[Items from a dataset]
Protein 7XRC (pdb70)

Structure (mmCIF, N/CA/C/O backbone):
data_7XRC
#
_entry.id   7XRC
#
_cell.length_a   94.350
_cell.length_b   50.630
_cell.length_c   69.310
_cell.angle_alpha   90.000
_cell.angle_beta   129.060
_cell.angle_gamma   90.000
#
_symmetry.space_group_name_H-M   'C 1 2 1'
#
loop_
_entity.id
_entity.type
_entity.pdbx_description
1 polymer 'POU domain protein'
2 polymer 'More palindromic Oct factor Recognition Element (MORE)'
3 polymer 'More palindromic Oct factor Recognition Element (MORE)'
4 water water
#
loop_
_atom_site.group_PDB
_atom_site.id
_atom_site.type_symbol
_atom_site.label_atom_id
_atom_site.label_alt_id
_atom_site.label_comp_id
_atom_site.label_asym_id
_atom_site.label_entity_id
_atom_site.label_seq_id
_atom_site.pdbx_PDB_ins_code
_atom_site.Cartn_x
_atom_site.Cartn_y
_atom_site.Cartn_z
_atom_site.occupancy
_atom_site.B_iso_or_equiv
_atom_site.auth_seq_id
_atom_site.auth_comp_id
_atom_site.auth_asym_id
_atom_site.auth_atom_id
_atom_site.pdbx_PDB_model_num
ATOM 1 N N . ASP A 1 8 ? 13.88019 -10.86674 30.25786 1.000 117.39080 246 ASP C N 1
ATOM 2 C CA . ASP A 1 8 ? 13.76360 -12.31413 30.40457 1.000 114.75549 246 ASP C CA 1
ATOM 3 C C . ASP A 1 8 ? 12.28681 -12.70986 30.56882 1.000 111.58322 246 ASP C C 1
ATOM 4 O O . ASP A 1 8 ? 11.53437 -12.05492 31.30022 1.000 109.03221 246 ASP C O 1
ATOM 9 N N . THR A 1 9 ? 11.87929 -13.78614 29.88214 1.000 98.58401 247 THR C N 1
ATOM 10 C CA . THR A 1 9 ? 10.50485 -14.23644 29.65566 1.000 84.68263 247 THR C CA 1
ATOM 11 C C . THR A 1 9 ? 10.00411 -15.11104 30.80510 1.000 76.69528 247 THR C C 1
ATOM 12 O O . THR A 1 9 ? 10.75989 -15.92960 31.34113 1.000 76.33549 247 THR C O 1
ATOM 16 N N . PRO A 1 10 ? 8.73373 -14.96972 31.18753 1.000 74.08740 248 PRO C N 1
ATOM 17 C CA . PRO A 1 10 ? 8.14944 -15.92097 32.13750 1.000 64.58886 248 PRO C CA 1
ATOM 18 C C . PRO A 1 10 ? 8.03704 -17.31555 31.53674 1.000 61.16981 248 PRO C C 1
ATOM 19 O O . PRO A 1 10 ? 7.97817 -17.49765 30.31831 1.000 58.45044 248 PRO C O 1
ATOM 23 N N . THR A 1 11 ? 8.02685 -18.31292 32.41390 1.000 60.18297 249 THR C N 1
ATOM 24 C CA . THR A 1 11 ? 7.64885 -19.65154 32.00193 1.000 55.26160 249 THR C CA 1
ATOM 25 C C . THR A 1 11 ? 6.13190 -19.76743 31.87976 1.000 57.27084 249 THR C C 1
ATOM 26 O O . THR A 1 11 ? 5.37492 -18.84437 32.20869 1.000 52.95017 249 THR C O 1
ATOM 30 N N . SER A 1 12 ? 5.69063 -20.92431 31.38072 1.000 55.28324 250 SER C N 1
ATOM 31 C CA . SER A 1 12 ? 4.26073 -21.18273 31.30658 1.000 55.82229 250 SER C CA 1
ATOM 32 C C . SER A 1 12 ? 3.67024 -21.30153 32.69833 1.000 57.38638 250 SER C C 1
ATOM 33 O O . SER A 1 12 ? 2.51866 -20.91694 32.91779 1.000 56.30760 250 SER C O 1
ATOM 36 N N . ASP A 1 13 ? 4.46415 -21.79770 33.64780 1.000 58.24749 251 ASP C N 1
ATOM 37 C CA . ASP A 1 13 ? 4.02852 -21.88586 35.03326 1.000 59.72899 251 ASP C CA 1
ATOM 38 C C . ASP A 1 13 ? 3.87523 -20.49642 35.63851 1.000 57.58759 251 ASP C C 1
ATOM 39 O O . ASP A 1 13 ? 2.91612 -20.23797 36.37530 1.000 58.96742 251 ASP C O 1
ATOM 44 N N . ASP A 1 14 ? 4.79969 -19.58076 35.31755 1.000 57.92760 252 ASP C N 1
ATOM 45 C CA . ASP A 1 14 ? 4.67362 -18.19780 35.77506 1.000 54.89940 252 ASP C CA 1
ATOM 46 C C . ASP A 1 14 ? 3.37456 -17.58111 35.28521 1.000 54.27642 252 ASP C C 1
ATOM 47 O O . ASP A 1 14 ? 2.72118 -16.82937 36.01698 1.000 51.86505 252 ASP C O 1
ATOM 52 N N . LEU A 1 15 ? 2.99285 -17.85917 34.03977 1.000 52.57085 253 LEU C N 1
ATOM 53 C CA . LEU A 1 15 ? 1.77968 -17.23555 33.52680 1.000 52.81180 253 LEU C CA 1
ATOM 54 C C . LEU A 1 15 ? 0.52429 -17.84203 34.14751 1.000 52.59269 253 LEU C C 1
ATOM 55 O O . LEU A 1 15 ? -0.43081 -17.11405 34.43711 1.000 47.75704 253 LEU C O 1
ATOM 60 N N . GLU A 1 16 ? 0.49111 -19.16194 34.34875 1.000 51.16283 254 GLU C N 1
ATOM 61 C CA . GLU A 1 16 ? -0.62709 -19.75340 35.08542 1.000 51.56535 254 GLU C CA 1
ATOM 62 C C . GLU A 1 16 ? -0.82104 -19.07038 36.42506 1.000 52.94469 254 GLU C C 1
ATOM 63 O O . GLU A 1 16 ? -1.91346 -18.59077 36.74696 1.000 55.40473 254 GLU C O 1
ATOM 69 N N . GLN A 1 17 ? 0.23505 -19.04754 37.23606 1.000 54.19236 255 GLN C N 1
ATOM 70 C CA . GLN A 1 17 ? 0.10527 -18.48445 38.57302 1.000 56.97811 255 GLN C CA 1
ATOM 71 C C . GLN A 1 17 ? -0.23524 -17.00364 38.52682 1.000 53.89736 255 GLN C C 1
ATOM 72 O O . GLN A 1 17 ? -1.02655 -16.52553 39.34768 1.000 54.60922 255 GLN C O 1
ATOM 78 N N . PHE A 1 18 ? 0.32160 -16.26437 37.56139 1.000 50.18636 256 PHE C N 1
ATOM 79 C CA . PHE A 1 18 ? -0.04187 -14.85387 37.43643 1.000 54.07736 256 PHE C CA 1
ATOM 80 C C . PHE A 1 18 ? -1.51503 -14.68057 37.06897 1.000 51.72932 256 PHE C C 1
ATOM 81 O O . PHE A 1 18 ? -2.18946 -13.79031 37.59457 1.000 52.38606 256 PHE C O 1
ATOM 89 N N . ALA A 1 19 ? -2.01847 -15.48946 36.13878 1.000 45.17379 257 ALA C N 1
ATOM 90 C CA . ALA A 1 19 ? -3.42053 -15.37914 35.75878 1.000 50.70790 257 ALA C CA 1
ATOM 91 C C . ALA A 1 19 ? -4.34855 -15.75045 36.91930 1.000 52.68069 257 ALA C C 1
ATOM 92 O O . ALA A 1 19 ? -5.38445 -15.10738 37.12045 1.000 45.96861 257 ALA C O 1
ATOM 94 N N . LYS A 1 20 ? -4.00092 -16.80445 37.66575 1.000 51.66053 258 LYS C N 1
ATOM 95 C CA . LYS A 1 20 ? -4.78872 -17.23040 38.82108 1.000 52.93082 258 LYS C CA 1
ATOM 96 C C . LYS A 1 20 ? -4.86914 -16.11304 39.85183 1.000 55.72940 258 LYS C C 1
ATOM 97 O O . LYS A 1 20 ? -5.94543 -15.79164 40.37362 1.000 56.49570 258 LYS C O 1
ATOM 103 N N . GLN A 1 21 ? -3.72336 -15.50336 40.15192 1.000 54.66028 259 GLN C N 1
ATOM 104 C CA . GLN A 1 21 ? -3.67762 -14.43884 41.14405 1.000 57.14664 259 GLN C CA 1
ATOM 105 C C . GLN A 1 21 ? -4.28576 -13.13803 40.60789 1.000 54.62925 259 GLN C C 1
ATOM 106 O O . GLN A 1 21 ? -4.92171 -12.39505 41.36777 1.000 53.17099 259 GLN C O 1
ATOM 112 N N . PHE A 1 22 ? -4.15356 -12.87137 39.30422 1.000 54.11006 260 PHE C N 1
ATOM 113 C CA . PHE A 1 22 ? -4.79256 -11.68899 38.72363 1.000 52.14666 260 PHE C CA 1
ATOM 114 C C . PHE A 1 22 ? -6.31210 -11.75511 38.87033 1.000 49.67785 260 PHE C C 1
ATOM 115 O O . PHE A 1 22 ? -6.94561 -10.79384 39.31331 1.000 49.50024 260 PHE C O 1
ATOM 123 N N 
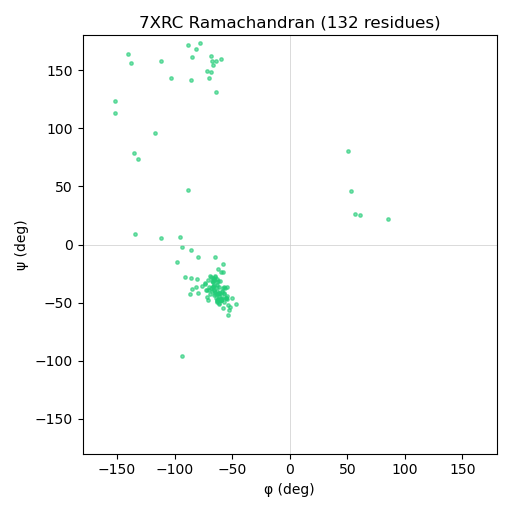. LYS A 1 23 ? -6.91240 -12.87637 38.47549 1.000 47.04534 261 LYS C N 1
ATOM 124 C CA . LYS A 1 23 ? -8.35386 -13.04385 38.62276 1.000 48.57382 261 LYS C CA 1
ATOM 125 C C . LYS A 1 23 ? -8.77622 -12.87384 40.07151 1.000 55.82299 261 LYS C C 1
ATOM 126 O O . LYS A 1 23 ? -9.73719 -12.15252 40.37333 1.000 49.48329 261 LYS C O 1
ATOM 132 N N . GLN A 1 24 ? -8.07448 -13.56508 40.97159 1.000 54.90237 262 GLN C N 1
ATOM 133 C CA . GLN A 1 24 ? -8.38033 -13.53735 42.39668 1.000 55.09460 262 GLN C CA 1
ATOM 134 C C . GLN A 1 24 ? -8.39981 -12.10619 42.91722 1.000 53.74774 262 GLN C C 1
ATOM 135 O O . GLN A 1 24 ? -9.33287 -11.70357 43.62021 1.000 55.20309 262 GLN C O 1
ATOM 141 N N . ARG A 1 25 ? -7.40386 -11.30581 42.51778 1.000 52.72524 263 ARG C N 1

Task instructions
All that is needed is the opening run of the data, given again exactly: please include every line from the first through the line with "1 polymer 'POU domain protein'", both ends kept.

Written answer
Protein 7XRC (pdb70)

Structure (mmCIF, N/CA/C/O backbone):
data_7XRC
#
_entry.id   7XRC
#
_cell.length_a   94.350
_cell.length_b   50.630
_cell.length_c   69.310
_cell.angle_alpha   90.000
_cell.angle_beta   129.060
_cell.angle_gamma   90.000
#
_symmetry.space_group_name_H-M   'C 1 2 1'
#
loop_
_entity.id
_entity.type
_entity.pdbx_description
1 polymer 'POU domain protein'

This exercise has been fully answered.